## Problem requirements
Using the entries that follow, transcribe only the lines from the line with "ATOM 29 O O" to the line with "ATOM 70 C C", both included, exactly as they stand and without pictures.

(Data extracted from a collection)
--*--

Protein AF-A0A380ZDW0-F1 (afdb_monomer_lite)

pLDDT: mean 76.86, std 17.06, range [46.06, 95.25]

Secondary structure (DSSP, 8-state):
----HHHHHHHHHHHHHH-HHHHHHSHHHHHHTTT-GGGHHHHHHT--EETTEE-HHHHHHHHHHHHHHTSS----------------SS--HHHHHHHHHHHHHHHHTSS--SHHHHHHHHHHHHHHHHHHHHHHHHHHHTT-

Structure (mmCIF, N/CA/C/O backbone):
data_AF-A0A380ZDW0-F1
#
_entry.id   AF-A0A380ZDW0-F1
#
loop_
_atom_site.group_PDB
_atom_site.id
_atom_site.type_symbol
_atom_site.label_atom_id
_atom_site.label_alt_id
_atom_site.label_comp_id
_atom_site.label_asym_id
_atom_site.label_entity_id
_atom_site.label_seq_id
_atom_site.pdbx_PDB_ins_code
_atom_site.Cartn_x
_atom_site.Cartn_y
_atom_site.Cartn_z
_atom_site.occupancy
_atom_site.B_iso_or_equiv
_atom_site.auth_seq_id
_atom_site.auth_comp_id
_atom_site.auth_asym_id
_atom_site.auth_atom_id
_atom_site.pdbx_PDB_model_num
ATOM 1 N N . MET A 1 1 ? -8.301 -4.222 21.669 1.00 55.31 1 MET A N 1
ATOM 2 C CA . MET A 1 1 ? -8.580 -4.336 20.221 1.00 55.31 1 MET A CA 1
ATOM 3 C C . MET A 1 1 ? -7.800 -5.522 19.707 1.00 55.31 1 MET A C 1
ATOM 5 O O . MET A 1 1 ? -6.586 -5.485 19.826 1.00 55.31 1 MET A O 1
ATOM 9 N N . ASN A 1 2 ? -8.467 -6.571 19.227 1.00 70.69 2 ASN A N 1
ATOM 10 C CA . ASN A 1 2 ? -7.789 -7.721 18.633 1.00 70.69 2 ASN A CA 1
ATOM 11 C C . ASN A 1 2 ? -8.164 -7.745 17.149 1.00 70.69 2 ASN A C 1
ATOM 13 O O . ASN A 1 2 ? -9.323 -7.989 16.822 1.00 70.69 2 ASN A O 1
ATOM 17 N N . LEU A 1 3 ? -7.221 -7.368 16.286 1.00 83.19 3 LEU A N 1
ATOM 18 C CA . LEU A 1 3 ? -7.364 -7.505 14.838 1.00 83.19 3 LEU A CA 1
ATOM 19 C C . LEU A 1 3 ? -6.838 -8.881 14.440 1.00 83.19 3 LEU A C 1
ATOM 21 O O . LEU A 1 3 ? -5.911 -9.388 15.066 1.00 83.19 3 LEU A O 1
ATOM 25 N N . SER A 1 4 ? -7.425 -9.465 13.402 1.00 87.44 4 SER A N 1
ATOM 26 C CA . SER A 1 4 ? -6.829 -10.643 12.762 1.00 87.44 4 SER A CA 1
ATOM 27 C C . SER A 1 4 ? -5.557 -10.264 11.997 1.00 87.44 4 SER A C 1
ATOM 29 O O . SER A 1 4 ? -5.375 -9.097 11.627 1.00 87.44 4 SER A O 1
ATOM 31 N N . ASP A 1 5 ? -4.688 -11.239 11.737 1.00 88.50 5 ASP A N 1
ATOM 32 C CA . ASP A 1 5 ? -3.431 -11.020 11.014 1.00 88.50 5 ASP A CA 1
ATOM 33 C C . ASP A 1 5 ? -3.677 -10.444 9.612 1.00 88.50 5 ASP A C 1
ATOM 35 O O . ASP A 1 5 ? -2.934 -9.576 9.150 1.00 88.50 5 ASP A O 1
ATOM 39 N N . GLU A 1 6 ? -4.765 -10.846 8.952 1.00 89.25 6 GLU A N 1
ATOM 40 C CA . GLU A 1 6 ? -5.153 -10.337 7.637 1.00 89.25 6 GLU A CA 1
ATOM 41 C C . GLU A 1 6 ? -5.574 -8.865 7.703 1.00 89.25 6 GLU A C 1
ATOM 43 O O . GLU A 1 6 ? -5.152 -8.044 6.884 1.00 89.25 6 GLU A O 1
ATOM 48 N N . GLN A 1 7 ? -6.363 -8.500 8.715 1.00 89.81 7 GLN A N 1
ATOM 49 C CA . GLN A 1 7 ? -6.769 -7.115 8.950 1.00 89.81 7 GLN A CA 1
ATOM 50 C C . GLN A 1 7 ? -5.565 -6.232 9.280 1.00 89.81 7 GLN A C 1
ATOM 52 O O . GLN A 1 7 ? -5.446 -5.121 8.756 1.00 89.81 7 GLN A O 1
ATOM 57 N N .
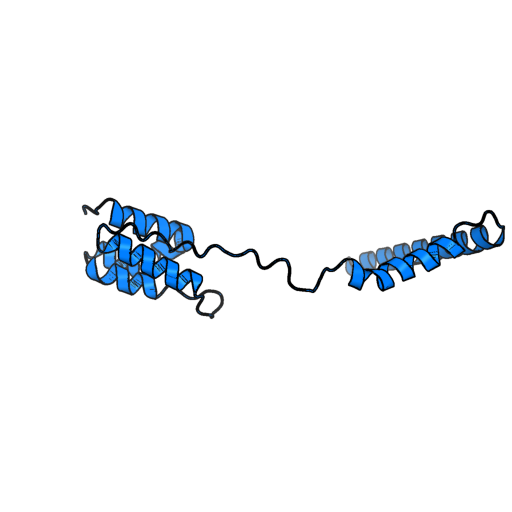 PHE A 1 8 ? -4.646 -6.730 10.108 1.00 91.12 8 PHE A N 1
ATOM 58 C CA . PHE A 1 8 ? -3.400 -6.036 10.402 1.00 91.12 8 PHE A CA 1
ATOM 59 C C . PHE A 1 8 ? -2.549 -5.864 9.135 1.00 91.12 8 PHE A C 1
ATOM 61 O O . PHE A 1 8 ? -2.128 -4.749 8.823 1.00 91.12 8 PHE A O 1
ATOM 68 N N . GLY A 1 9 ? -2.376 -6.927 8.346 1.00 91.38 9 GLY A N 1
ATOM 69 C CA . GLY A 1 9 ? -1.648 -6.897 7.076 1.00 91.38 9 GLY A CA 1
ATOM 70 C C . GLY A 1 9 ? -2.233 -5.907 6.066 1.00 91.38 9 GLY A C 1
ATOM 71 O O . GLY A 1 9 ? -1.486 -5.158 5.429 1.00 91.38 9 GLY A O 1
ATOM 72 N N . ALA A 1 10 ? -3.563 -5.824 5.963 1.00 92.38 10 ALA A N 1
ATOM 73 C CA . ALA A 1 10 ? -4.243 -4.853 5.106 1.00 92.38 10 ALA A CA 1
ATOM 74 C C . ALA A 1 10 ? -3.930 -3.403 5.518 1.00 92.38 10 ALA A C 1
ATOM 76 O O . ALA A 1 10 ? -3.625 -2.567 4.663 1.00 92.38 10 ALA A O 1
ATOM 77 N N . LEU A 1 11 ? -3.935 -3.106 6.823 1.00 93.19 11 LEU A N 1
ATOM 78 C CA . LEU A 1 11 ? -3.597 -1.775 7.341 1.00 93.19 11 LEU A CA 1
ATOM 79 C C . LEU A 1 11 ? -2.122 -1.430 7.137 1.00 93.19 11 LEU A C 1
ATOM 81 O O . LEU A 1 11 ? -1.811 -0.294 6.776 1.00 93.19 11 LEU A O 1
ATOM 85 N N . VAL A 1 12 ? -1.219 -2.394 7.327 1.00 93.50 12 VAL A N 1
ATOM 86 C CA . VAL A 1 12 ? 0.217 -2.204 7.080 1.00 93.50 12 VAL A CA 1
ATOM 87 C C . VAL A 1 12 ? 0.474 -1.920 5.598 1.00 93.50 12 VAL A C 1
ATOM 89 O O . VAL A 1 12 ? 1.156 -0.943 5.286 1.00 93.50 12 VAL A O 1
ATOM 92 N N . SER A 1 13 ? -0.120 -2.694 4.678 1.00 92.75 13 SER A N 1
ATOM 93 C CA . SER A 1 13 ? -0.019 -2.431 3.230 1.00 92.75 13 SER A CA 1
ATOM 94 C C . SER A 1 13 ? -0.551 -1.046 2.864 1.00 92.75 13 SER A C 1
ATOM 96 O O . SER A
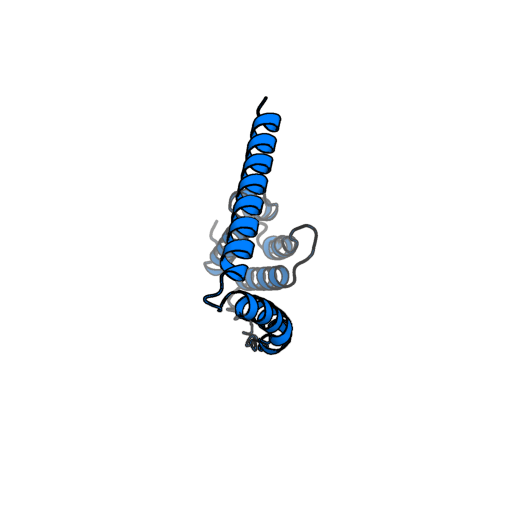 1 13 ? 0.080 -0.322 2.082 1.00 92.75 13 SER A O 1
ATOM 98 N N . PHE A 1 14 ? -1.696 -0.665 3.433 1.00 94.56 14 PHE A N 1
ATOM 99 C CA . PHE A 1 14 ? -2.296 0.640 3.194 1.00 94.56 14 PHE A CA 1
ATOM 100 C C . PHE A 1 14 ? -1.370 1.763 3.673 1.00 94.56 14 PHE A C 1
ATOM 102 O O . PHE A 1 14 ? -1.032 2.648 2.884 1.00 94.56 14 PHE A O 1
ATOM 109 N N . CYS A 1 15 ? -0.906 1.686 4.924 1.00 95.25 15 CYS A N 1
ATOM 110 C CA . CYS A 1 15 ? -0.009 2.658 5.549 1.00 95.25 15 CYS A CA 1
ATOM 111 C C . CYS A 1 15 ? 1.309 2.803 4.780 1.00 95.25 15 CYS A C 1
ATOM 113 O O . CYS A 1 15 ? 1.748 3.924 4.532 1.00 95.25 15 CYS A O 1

--*--

## Final answer
ATOM 29 O O . SER A 1 4 ? -5.375 -9.097 11.627 1.00 87.44 4 SER A O 1
ATOM 31 N N . ASP A 1 5 ? -4.688 -11.239 11.737 1.00 88.50 5 ASP A N 1
ATOM 32 C CA . ASP A 1 5 ? -3.431 -11.020 11.014 1.00 88.50 5 ASP A CA 1
ATOM 33 C C . ASP A 1 5 ? -3.677 -10.444 9.612 1.00 88.50 5 ASP A C 1
ATOM 35 O O . ASP A 1 5 ? -2.934 -9.576 9.150 1.00 88.50 5 ASP A O 1
ATOM 39 N N . GLU A 1 6 ? -4.765 -10.846 8.952 1.00 89.25 6 GLU A N 1
ATOM 40 C CA . GLU A 1 6 ? -5.153 -10.337 7.637 1.00 89.25 6 GLU A CA 1
ATOM 41 C C . GLU A 1 6 ? -5.574 -8.865 7.703 1.00 89.25 6 GLU A C 1
ATOM 43 O O . GLU A 1 6 ? -5.152 -8.044 6.884 1.00 89.25 6 GLU A O 1
ATOM 48 N N . GLN A 1 7 ? -6.363 -8.500 8.715 1.00 89.81 7 GLN A N 1
ATOM 49 C CA . GLN A 1 7 ? -6.769 -7.115 8.950 1.00 89.81 7 GLN A CA 1
ATOM 50 C C . GLN A 1 7 ? -5.565 -6.232 9.280 1.00 89.81 7 GLN A C 1
ATOM 52 O O . GLN A 1 7 ? -5.446 -5.121 8.756 1.00 89.81 7 GLN A O 1
ATOM 57 N N .
 PHE A 1 8 ? -4.646 -6.730 10.108 1.00 91.12 8 PHE A N 1
ATOM 58 C CA . PHE A 1 8 ? -3.400 -6.036 10.402 1.00 91.12 8 PHE A CA 1
ATOM 59 C C . PHE A 1 8 ? -2.549 -5.864 9.135 1.00 91.12 8 PHE A C 1
ATOM 61 O O . PHE A 1 8 ? -2.128 -4.749 8.823 1.00 91.12 8 PHE A O 1
ATOM 68 N N . GLY A 1 9 ? -2.376 -6.927 8.346 1.00 91.38 9 GLY A N 1
ATOM 69 C CA . GLY A 1 9 ? -1.648 -6.897 7.076 1.00 91.38 9 GLY A CA 1
ATOM 70 C C . GLY A 1 9 ? -2.233 -5.907 6.066 1.00 91.38 9 GLY A C 1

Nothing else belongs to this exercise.